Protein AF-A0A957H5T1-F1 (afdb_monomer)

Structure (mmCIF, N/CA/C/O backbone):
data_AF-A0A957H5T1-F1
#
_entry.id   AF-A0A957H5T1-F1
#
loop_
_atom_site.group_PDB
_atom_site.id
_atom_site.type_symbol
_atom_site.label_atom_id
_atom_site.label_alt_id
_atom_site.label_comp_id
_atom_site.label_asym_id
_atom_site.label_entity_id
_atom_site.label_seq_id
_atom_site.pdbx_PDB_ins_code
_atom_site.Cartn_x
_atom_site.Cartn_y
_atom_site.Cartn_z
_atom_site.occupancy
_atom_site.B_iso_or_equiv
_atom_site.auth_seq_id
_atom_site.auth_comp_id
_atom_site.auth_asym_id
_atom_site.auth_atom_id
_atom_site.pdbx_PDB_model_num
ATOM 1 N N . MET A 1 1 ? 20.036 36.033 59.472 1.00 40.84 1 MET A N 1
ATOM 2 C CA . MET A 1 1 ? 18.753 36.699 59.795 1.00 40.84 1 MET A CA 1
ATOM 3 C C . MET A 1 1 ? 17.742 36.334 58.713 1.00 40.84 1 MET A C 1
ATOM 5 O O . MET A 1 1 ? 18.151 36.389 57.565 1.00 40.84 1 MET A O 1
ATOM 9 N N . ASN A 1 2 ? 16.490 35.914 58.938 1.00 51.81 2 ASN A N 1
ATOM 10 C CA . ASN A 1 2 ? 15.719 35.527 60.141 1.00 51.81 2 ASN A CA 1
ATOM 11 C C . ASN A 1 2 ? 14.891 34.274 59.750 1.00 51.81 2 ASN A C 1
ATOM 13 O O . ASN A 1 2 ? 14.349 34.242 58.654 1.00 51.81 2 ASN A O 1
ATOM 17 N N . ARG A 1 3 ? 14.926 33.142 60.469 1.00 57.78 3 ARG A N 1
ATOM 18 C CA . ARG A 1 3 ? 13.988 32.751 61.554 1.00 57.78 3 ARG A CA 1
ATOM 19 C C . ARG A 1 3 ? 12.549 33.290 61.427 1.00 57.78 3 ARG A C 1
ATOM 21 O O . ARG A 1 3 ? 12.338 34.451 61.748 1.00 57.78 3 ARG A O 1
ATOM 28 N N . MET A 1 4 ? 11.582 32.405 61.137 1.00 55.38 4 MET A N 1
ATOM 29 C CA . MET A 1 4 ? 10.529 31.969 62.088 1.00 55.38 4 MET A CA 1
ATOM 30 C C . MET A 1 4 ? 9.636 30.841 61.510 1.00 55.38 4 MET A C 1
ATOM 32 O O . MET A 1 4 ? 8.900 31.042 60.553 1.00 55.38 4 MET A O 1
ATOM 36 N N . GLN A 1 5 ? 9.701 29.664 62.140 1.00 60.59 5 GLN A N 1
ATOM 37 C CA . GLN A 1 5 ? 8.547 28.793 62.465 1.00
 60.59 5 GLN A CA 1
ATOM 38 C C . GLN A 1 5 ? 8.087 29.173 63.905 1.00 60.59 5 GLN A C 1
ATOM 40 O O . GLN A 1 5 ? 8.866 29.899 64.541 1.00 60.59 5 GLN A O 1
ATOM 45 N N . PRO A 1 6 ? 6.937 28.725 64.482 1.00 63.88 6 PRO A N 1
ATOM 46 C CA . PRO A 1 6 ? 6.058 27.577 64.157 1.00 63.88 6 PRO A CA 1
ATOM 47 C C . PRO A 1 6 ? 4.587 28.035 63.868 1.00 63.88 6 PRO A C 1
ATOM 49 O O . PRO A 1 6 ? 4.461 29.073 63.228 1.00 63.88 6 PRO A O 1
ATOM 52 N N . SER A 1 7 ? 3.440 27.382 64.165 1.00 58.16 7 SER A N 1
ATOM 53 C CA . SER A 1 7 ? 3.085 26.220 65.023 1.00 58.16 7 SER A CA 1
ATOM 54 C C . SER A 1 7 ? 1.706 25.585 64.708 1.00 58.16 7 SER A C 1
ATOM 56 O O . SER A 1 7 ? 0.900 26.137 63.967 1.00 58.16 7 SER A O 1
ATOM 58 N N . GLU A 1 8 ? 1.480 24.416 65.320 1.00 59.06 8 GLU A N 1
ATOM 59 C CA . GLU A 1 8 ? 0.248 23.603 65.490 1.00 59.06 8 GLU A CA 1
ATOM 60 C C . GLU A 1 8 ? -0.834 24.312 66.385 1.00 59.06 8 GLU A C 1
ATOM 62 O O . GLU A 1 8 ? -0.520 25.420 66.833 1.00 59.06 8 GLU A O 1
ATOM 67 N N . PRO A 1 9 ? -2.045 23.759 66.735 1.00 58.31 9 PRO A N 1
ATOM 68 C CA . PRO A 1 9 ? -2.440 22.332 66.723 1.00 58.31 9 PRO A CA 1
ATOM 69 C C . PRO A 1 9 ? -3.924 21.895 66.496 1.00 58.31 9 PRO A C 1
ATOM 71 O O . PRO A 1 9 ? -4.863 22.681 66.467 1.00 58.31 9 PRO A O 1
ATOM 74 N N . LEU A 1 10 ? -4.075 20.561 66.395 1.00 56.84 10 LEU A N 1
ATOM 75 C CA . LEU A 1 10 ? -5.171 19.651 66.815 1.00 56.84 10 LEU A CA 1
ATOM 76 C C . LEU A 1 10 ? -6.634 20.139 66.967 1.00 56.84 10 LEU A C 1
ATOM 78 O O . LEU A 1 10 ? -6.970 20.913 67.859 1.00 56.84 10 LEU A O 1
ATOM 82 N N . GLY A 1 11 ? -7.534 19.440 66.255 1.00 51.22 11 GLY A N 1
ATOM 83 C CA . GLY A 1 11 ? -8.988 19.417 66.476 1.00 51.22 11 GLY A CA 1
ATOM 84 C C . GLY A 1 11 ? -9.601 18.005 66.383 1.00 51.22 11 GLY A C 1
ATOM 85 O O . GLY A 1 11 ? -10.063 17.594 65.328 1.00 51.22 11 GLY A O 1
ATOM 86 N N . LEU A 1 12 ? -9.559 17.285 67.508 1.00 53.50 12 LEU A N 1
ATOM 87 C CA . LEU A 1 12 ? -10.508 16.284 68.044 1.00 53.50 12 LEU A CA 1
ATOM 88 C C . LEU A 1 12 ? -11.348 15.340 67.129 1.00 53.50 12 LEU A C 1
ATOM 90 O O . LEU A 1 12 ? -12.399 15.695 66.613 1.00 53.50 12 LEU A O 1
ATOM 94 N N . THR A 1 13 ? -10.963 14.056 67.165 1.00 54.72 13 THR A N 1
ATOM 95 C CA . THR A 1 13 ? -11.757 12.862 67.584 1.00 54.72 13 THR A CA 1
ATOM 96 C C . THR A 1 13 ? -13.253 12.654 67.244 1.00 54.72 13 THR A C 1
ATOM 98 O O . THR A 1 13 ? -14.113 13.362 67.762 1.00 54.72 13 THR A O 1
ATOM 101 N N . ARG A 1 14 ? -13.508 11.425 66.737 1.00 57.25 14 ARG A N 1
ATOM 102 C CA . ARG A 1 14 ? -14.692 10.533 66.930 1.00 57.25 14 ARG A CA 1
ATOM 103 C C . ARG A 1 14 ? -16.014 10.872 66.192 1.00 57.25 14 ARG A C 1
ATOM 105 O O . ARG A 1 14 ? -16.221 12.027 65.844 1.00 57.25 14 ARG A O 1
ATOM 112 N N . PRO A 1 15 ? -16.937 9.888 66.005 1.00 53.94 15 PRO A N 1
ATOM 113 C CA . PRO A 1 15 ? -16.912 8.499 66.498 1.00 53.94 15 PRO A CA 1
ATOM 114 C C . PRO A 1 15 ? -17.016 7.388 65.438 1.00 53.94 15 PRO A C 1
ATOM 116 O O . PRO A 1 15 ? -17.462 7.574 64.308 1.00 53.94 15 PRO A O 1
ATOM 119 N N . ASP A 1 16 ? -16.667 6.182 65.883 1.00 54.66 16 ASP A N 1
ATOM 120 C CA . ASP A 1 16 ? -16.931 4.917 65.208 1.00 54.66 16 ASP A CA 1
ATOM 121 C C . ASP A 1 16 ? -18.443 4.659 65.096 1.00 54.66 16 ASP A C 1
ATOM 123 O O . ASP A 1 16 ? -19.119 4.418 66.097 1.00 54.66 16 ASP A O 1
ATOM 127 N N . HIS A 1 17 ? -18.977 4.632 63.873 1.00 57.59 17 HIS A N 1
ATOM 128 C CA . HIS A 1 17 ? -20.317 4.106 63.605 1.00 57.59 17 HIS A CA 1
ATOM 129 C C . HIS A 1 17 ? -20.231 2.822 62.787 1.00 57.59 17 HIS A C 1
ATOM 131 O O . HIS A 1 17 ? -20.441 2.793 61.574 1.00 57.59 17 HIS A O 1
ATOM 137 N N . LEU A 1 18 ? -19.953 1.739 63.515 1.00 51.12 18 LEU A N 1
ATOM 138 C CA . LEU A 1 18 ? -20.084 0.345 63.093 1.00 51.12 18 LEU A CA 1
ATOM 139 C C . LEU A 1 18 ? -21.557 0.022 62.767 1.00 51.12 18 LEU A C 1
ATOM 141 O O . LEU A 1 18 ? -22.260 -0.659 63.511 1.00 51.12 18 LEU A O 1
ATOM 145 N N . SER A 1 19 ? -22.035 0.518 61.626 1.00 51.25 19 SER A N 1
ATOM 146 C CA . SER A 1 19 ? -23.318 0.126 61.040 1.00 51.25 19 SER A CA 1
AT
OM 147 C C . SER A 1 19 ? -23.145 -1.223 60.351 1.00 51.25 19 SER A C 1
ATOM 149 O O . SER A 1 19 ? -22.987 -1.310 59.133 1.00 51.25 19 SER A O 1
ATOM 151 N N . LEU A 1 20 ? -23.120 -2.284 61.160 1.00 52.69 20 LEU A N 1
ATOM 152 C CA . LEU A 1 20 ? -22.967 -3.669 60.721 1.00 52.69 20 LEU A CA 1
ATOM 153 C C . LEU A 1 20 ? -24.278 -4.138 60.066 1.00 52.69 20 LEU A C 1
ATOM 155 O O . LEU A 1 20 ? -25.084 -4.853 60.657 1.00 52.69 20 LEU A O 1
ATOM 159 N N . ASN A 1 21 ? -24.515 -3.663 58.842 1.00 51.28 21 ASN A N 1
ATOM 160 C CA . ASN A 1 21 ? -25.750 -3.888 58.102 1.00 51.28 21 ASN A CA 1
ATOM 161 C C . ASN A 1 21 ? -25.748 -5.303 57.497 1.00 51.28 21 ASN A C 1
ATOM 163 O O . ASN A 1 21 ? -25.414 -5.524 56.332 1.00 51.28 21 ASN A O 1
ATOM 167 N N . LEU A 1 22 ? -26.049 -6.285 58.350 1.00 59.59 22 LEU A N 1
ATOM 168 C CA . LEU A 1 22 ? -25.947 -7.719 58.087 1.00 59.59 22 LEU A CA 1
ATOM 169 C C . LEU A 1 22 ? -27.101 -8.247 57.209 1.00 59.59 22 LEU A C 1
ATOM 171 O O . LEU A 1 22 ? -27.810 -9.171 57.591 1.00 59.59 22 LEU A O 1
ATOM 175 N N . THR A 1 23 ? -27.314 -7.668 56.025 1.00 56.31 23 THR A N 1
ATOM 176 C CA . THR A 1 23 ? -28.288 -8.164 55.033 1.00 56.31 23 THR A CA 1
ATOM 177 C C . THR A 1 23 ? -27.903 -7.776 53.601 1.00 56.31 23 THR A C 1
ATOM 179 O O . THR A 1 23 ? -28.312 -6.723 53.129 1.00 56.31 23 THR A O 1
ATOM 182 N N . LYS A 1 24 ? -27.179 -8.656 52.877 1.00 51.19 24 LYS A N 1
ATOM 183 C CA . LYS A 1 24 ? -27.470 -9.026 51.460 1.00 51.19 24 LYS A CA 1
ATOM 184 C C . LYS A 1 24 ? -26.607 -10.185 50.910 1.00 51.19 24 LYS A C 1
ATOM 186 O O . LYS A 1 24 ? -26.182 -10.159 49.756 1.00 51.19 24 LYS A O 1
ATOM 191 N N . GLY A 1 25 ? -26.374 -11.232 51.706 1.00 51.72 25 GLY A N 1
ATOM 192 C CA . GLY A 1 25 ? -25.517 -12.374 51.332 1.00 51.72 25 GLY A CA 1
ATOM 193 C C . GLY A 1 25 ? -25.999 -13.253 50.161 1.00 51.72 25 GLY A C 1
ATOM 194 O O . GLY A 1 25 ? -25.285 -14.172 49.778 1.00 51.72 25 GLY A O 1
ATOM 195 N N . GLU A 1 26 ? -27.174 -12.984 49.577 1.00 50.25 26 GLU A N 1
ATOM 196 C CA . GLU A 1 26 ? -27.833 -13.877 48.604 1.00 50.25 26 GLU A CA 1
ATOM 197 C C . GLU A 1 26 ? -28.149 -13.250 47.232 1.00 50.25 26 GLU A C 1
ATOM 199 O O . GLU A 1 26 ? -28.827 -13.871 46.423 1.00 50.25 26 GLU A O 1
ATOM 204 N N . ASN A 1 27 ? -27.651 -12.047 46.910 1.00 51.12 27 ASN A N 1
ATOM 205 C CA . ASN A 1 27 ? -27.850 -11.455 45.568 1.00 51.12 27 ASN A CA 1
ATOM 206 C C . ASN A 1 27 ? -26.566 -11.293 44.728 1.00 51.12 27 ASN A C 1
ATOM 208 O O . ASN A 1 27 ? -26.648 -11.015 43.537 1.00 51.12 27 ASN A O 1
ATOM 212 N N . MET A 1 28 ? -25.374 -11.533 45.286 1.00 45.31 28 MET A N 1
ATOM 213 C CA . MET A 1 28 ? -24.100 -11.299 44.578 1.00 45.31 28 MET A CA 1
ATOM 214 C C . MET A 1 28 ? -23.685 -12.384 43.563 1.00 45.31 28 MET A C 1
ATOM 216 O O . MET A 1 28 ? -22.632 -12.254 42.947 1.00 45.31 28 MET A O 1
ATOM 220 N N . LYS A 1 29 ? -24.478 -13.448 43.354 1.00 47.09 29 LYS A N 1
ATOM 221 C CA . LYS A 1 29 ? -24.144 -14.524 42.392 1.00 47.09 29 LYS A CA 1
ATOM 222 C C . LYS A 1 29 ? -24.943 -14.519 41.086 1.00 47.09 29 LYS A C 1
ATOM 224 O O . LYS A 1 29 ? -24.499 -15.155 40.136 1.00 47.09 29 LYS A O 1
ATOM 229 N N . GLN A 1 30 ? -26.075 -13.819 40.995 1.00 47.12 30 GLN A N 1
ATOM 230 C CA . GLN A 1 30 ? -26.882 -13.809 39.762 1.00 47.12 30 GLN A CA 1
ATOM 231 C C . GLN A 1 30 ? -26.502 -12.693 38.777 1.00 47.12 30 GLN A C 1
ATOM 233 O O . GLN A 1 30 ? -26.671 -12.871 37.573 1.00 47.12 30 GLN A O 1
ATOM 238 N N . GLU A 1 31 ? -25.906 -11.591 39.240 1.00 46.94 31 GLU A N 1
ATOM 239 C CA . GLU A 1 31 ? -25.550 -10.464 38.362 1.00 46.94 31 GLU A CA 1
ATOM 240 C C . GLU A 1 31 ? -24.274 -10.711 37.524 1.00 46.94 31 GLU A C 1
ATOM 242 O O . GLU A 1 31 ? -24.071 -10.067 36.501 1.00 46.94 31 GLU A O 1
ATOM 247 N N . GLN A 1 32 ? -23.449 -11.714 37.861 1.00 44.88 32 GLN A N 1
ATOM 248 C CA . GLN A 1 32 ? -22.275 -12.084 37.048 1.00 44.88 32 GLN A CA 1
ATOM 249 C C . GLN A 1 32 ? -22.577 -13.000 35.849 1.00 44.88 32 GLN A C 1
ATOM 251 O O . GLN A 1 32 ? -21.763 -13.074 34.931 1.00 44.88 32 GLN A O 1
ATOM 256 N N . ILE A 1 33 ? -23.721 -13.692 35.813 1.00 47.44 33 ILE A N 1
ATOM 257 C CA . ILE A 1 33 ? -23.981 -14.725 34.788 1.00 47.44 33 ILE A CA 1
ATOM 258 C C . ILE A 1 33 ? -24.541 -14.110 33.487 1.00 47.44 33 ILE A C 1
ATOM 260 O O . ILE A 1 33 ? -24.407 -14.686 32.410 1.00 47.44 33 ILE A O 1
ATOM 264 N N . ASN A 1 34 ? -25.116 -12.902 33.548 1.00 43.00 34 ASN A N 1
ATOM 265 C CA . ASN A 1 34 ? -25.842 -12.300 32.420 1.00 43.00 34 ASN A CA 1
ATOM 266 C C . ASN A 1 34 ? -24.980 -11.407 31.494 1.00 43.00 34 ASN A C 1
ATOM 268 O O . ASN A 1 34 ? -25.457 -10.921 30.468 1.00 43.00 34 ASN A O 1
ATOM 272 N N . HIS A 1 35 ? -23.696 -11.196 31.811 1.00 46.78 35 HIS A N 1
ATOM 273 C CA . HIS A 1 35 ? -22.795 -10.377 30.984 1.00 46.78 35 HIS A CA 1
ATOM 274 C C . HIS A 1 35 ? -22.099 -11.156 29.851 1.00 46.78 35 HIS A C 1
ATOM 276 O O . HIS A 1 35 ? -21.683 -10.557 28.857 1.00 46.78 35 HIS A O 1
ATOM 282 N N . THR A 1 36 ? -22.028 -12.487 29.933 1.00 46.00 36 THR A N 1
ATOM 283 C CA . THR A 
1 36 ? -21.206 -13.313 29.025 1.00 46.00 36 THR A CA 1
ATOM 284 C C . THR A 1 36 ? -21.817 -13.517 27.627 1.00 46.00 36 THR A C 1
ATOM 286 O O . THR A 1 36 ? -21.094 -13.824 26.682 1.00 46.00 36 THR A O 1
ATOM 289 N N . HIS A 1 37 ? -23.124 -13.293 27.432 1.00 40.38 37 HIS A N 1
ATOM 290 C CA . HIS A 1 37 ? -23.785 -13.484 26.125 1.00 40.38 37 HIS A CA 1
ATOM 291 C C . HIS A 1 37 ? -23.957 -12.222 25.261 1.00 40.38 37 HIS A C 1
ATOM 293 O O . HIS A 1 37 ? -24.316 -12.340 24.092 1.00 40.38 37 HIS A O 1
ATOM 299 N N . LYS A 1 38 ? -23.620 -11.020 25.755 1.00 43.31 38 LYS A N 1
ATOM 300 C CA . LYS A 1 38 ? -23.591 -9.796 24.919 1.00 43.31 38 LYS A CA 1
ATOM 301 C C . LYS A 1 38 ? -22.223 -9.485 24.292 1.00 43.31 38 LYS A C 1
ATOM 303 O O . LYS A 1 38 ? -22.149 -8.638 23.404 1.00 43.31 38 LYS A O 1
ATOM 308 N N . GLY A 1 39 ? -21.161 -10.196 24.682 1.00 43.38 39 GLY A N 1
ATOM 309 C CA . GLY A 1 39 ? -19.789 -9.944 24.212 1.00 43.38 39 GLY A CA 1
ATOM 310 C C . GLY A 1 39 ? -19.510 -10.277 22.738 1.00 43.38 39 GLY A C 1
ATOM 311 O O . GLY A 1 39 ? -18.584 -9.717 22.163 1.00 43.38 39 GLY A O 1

### WHAT YOU WILL DO
Look back at the data above. Transcribe exactly the lines starting at the line that contains "ATOM 260 O O" and ending at the line that contains "ATOM 274 C C".

### YOUR RESPONSE
ATOM 260 O O . ILE A 1 33 ? -24.407 -14.686 32.410 1.00 47.44 33 ILE A O 1
ATOM 264 N N . ASN A 1 34 ? -25.116 -12.902 33.548 1.00 43.00 34 ASN A N 1
ATOM 265 C CA . ASN A 1 34 ? -25.842 -12.300 32.420 1.00 43.00 34 ASN A CA 1
ATOM 266 C C . ASN A 1 34 ? -24.980 -11.407 31.494 1.00 43.00 34 ASN A C 1
ATOM 268 O O . ASN A 1 34 ? -25.457 -10.921 30.468 1.00 43.00 34 ASN A O 1
ATOM 272 N N . HIS A 1 35 ? -23.696 -11.196 31.811 1.00 46.78 35 HIS A N 1
ATOM 273 C CA . HIS A 1 35 ? -22.795 -10.377 30.984 1.00 46.78 35 HIS A CA 1
ATOM 274 C C . HIS A 1 35 ? -22.099 -11.156 29.851 1.00 46.78 35 HIS A C 1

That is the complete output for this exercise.